TRT 7.2.1 switches to use cuBLASLt (previously it was cuBLAS). cuBLASLt is the defaulted choice for SM version >= 7.0. You may need CUDA-10.2 Patch 1 (Released Aug 26, 2020) to resolve some cuBLASLt issues. Another option is to use the new TacticSource API and disable cuBLASLt tactics if you dont want to upgrade.
### Libtorch
- Error: `libtorch/share/cmake/Caffe2/Caffe2Config.cmake:96 (message):Your installed Caffe2 version uses cuDNN but I cannot find the cuDNN libraries. Please set the proper cuDNN prefixes and / or install cuDNN.`
May `export CUDNN_ROOT=/root/path/to/cudnn` to resolve the build error.
### Windows
- Error: similar like this `OSError: [WinError 1455] The paging file is too small for this operation to complete.

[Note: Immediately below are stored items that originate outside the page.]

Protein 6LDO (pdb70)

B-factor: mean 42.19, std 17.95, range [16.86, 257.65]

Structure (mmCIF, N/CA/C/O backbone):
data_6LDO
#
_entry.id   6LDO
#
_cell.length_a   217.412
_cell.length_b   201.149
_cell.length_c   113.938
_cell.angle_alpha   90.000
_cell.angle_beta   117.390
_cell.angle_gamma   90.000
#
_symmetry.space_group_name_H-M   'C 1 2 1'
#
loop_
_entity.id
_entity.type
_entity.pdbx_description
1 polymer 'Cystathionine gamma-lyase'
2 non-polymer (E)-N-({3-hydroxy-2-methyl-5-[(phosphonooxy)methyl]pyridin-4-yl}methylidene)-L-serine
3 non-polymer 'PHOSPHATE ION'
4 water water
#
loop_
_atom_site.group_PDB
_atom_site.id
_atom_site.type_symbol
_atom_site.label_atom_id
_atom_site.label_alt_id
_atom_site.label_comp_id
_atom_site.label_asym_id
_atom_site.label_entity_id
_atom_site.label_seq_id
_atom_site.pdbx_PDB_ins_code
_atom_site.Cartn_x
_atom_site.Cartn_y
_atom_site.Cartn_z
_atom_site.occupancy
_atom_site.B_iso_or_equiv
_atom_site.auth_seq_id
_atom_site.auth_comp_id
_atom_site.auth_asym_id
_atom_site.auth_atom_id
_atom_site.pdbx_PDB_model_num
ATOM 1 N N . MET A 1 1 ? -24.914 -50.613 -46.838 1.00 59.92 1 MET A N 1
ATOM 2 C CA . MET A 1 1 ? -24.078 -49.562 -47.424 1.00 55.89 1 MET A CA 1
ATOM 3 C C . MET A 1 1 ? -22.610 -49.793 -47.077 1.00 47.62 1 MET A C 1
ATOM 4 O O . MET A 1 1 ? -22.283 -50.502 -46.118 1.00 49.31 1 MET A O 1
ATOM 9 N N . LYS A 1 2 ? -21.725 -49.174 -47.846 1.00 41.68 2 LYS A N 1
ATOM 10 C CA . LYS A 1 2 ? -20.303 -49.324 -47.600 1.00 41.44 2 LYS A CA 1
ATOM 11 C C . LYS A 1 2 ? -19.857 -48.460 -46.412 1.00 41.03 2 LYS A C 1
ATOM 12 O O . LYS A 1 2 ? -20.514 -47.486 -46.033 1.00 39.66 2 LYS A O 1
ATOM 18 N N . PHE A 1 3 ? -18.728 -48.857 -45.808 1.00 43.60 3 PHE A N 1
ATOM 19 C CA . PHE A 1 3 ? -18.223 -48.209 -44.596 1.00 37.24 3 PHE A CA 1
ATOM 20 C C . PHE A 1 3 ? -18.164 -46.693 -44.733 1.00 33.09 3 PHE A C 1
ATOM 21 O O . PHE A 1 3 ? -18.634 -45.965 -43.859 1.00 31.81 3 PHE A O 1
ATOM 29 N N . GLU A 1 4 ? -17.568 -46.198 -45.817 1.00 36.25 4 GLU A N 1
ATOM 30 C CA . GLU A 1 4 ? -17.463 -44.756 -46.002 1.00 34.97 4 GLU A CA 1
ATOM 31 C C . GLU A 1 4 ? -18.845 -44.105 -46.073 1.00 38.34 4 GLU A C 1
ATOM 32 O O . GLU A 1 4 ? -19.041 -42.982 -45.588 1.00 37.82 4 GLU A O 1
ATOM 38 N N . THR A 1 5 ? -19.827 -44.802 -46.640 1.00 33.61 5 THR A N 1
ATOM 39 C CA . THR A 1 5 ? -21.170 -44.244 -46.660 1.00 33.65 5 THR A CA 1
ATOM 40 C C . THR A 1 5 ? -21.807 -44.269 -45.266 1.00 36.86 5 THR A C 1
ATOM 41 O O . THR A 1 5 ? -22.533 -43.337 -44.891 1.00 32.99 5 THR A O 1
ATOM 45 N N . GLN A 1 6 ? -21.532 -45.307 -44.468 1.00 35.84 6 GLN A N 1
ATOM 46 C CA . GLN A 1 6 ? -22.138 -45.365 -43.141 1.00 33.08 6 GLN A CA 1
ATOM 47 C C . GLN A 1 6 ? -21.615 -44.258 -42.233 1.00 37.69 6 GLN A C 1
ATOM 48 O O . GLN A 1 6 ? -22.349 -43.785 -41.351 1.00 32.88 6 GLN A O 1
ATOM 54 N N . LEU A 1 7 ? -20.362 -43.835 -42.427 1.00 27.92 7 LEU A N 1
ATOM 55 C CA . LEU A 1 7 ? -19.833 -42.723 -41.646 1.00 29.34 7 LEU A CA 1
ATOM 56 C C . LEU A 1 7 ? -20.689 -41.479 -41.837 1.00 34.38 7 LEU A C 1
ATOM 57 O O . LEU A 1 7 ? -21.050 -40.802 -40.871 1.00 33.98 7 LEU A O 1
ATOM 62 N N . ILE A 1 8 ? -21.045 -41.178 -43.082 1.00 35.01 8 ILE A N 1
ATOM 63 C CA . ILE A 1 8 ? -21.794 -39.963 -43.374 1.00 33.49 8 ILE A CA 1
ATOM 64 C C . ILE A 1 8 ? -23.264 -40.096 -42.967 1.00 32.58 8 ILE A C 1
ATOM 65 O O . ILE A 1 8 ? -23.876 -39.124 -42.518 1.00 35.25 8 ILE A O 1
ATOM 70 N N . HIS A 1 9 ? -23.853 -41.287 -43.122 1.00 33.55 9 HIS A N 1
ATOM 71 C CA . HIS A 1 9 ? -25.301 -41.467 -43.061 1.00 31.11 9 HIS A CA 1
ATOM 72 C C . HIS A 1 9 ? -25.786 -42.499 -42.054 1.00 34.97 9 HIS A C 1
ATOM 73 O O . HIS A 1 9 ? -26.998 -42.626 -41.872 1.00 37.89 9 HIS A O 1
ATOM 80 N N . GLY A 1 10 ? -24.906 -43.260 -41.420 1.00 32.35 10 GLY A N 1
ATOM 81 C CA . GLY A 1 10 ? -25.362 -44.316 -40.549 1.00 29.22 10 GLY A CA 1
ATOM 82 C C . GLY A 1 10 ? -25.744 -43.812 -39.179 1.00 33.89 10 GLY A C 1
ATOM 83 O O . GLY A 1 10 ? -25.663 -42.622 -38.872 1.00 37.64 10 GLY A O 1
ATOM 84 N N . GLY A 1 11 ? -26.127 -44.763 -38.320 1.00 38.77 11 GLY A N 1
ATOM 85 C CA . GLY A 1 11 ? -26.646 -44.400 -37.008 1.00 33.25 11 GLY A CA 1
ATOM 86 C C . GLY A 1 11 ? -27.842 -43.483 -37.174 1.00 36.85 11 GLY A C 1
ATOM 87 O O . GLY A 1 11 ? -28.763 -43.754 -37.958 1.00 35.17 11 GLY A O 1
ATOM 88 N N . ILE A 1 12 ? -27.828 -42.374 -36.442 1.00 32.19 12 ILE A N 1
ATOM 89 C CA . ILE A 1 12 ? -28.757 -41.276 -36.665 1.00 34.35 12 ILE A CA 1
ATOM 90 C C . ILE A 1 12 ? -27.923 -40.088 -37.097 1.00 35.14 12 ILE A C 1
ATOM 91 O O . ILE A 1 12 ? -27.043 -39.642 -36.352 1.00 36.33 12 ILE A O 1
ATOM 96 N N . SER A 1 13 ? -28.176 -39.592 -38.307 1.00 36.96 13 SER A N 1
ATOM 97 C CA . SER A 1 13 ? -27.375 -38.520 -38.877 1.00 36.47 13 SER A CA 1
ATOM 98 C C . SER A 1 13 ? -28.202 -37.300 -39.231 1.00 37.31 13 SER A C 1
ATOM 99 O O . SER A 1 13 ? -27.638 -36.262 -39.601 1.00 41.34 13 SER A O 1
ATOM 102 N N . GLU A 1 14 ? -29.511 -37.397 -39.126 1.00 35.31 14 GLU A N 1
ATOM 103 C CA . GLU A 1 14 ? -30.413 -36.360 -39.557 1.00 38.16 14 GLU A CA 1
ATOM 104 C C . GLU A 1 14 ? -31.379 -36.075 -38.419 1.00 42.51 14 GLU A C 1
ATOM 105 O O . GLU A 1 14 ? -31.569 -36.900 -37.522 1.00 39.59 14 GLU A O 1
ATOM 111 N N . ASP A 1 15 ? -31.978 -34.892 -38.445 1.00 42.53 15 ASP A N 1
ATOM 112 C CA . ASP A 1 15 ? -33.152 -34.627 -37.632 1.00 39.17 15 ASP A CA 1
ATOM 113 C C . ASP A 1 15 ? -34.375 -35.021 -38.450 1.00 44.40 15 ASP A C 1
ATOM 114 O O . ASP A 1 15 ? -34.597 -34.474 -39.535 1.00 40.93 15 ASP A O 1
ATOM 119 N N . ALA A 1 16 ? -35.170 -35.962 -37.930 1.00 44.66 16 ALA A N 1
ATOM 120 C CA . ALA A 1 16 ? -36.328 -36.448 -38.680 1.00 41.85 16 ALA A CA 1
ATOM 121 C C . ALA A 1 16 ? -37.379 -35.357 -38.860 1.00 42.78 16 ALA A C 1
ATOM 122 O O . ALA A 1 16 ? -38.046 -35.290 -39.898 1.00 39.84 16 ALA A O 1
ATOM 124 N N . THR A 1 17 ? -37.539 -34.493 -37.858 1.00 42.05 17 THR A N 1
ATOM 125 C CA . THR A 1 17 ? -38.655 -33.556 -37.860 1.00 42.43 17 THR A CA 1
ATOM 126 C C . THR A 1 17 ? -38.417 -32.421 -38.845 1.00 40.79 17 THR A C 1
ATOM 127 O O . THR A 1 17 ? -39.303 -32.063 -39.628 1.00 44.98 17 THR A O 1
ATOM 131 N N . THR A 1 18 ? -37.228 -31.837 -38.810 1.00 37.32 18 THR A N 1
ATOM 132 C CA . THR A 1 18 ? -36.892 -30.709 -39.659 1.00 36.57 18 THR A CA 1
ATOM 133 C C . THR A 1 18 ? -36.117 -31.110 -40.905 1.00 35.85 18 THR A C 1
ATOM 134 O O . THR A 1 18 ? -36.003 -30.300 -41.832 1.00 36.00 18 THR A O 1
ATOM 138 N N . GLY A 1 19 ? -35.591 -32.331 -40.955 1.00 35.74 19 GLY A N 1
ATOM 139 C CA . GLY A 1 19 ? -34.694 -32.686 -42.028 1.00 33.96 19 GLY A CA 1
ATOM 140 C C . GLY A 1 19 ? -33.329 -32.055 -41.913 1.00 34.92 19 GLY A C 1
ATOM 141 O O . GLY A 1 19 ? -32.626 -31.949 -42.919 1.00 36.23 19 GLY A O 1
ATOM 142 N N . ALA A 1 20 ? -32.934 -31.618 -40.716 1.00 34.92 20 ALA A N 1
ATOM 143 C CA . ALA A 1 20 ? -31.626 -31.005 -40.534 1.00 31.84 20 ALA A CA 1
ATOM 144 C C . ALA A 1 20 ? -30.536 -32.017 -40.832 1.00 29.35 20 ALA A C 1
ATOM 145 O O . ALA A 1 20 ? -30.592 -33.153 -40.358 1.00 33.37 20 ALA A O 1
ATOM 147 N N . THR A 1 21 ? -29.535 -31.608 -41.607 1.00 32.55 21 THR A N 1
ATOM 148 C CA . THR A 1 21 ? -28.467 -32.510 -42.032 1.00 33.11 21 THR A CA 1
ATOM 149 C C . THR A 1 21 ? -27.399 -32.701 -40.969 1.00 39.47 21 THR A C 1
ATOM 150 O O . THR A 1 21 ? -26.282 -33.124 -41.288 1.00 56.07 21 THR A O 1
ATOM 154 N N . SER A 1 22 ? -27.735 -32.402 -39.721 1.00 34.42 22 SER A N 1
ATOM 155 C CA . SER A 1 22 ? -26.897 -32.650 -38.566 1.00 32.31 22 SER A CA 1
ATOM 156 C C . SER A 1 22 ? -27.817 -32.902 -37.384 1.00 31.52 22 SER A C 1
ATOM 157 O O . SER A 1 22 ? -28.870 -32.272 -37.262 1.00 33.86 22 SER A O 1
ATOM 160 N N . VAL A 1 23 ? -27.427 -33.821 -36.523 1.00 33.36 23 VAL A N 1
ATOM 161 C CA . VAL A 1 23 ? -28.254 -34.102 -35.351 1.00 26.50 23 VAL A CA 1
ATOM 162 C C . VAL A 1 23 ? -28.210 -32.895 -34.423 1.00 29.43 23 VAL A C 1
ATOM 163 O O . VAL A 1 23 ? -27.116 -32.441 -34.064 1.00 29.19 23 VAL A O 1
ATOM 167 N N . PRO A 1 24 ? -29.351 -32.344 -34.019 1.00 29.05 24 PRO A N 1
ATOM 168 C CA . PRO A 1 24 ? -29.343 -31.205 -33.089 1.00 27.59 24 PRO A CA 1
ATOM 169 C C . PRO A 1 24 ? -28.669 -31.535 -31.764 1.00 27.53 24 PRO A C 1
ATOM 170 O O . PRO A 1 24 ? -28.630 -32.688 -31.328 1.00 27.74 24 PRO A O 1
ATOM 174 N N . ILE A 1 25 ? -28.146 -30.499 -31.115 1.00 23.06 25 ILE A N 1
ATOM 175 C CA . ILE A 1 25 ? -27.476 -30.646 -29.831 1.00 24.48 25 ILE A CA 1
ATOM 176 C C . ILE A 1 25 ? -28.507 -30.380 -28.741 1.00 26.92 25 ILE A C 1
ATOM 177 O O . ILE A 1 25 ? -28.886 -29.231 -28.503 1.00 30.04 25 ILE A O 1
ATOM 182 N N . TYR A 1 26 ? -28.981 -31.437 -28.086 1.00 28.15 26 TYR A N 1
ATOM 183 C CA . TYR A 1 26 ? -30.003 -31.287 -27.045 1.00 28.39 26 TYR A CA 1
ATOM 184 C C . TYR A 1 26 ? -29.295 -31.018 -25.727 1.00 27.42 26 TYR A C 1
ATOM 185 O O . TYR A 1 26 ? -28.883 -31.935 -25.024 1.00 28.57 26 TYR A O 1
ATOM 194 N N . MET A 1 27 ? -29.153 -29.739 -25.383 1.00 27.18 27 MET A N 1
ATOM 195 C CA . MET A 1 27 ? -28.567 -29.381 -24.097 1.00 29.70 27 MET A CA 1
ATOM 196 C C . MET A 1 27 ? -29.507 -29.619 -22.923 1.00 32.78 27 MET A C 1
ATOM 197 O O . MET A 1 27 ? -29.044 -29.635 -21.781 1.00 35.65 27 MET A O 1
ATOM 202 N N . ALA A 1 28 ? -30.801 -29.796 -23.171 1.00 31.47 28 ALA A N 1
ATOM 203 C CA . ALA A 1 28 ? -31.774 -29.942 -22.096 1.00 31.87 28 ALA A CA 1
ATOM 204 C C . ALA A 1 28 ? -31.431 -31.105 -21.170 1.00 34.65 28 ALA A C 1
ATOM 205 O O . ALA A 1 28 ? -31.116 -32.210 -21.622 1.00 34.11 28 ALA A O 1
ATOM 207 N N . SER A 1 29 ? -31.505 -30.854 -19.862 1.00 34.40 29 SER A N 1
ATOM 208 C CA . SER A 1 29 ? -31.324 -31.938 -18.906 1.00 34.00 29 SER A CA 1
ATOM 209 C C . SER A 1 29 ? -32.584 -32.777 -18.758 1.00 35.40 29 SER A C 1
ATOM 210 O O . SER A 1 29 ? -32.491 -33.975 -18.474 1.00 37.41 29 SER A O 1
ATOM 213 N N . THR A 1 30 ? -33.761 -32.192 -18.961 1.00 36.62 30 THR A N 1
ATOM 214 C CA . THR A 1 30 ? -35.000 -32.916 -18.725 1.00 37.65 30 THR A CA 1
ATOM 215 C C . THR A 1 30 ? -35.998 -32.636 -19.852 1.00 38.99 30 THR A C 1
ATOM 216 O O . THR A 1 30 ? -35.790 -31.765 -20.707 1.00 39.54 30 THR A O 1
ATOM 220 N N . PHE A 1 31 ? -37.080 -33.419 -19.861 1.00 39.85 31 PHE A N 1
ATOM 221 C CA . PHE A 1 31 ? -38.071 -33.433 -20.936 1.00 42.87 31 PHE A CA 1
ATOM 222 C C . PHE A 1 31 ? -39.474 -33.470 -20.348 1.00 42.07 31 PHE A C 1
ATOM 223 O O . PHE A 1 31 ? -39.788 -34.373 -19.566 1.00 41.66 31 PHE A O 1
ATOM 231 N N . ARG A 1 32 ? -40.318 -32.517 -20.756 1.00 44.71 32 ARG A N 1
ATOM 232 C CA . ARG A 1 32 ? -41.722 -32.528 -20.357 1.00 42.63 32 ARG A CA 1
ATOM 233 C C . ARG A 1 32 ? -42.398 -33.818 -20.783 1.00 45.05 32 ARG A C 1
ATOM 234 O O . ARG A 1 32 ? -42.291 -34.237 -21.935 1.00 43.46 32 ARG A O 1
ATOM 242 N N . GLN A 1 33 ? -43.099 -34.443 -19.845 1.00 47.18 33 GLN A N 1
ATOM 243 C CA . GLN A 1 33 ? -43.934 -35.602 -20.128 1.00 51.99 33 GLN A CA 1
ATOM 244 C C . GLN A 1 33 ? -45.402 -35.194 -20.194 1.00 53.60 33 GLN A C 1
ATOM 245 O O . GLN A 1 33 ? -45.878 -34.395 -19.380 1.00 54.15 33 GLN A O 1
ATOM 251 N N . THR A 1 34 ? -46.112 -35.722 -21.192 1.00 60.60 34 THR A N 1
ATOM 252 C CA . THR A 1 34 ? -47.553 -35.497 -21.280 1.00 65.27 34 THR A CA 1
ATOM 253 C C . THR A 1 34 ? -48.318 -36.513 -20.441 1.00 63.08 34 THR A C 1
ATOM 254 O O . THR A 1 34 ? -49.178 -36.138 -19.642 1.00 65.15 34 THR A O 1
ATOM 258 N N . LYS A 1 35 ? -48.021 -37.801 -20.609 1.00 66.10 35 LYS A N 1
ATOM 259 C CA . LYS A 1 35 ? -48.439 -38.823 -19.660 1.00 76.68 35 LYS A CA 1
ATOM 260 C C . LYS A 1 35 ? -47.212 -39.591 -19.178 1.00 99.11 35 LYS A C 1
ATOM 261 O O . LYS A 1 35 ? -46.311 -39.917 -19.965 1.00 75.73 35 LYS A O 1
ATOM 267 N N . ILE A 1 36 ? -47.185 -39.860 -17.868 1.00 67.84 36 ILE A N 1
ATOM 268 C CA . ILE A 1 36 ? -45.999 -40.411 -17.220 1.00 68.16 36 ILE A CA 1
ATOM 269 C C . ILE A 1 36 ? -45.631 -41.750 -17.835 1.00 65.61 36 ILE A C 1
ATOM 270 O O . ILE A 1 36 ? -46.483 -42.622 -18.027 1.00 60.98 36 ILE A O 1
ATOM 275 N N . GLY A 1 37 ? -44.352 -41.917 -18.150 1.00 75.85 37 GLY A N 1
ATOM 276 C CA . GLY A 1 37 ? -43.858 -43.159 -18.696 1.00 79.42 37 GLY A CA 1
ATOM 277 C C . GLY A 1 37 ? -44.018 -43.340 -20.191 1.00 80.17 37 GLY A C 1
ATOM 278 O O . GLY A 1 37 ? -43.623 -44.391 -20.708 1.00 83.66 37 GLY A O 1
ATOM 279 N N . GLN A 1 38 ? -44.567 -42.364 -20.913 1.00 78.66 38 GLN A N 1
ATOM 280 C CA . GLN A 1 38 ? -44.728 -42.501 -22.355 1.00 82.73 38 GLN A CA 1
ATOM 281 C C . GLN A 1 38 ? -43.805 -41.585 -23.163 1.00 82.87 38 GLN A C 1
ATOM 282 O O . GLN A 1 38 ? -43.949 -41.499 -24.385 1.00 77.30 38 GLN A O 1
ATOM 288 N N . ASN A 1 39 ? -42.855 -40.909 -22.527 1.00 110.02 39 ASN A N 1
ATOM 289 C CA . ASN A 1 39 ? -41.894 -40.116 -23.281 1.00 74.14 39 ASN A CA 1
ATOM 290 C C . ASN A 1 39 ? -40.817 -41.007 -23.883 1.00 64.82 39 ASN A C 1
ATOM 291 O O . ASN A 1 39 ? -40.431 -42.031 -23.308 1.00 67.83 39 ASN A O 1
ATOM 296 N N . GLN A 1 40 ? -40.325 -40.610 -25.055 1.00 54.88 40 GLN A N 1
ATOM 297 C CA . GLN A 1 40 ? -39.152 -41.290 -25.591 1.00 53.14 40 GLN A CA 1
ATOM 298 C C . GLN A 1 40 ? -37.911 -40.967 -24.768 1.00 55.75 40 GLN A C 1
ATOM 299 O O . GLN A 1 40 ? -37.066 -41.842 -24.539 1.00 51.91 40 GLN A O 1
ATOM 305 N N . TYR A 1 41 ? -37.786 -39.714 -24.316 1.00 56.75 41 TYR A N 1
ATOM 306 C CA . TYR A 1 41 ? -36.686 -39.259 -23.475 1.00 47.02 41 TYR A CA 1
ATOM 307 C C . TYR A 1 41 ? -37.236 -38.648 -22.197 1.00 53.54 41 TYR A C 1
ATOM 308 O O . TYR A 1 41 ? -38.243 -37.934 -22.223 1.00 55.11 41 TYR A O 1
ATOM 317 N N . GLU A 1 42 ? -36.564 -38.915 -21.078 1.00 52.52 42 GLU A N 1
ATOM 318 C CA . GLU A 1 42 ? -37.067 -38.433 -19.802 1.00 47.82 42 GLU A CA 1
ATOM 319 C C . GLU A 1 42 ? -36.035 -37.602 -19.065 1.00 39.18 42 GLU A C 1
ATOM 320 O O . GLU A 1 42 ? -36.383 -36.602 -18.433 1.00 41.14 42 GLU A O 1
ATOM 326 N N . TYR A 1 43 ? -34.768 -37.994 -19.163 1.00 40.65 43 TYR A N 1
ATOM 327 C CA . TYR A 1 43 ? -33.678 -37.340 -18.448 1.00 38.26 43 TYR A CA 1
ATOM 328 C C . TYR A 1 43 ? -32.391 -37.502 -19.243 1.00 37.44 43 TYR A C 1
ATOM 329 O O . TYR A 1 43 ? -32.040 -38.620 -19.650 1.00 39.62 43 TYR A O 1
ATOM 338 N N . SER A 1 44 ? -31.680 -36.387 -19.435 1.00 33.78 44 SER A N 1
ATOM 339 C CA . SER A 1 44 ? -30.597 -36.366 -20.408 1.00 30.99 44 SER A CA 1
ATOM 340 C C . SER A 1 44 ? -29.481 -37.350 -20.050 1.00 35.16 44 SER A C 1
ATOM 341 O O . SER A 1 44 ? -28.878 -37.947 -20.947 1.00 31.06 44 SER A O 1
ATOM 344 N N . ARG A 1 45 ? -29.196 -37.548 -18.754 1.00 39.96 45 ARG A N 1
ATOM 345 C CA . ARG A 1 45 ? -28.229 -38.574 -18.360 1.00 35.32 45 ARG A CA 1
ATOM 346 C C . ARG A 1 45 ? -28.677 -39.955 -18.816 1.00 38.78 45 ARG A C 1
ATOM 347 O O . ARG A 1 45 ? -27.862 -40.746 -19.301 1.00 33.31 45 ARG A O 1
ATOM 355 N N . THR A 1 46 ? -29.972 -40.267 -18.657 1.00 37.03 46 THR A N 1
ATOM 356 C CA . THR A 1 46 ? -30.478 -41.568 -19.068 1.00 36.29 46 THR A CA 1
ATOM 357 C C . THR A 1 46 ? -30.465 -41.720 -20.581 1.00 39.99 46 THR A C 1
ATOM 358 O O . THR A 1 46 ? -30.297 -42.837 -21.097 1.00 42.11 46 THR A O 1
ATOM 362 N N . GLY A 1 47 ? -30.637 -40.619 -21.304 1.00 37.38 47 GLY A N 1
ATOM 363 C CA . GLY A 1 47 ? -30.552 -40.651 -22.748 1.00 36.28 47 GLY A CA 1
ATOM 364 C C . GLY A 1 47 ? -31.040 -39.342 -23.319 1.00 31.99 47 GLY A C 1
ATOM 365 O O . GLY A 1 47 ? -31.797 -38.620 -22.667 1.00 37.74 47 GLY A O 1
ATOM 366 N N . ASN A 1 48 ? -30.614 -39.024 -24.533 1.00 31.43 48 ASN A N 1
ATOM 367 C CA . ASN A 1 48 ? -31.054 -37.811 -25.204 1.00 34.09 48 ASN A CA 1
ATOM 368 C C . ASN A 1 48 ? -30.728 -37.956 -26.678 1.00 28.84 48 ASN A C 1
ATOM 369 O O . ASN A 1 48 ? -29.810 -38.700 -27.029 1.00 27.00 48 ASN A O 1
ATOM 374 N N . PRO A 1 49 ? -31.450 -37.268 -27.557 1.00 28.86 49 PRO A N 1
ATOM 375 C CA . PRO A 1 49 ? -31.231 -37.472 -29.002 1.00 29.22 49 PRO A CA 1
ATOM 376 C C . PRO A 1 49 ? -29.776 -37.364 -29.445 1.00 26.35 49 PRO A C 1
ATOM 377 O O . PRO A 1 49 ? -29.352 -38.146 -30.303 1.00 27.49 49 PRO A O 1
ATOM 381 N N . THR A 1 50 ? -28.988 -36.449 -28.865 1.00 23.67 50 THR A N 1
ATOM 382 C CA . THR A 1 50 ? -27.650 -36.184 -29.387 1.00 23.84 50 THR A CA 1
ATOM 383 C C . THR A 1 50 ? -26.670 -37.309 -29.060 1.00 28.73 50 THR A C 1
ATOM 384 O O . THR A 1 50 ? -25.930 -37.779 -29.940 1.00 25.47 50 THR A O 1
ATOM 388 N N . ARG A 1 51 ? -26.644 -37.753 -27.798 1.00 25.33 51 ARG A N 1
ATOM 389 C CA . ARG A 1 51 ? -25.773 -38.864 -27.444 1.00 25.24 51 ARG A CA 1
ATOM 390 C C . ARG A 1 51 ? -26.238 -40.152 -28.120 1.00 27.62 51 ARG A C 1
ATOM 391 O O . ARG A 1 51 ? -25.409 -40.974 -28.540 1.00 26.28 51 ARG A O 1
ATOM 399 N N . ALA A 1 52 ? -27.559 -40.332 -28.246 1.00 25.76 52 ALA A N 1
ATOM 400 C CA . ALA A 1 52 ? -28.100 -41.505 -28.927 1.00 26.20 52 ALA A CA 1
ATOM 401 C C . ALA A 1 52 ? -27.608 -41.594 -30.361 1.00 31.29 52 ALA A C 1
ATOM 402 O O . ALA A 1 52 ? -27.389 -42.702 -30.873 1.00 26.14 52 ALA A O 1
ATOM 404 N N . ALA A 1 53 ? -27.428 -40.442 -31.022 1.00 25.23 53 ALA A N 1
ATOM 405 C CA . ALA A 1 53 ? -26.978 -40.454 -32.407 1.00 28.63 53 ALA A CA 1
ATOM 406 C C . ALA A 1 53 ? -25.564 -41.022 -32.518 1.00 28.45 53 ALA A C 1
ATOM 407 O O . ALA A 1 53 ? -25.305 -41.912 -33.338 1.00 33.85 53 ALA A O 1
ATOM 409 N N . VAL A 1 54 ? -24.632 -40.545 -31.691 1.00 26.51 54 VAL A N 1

Error loading "C:\Users\cx\miniconda3\lib\site-packages\torch\lib\cudnn_cnn_infer64_8.dll" or one of its dependencies`
Solution: according to this [post](https://stackoverflow.com/questions/64837376/how-to-efficiently-run-multiple-pytorch-processes-models-at-once-traceback), the issue may be caused by NVidia and will fix in *CUDA release 11.7*. For now one could use the [fixNvPe.py](https://gist.github.com/cobryan05/7d1fe28dd370e110a372c4d268dcb2e5) script to modify the nvidia dlls in the pytorch lib dir.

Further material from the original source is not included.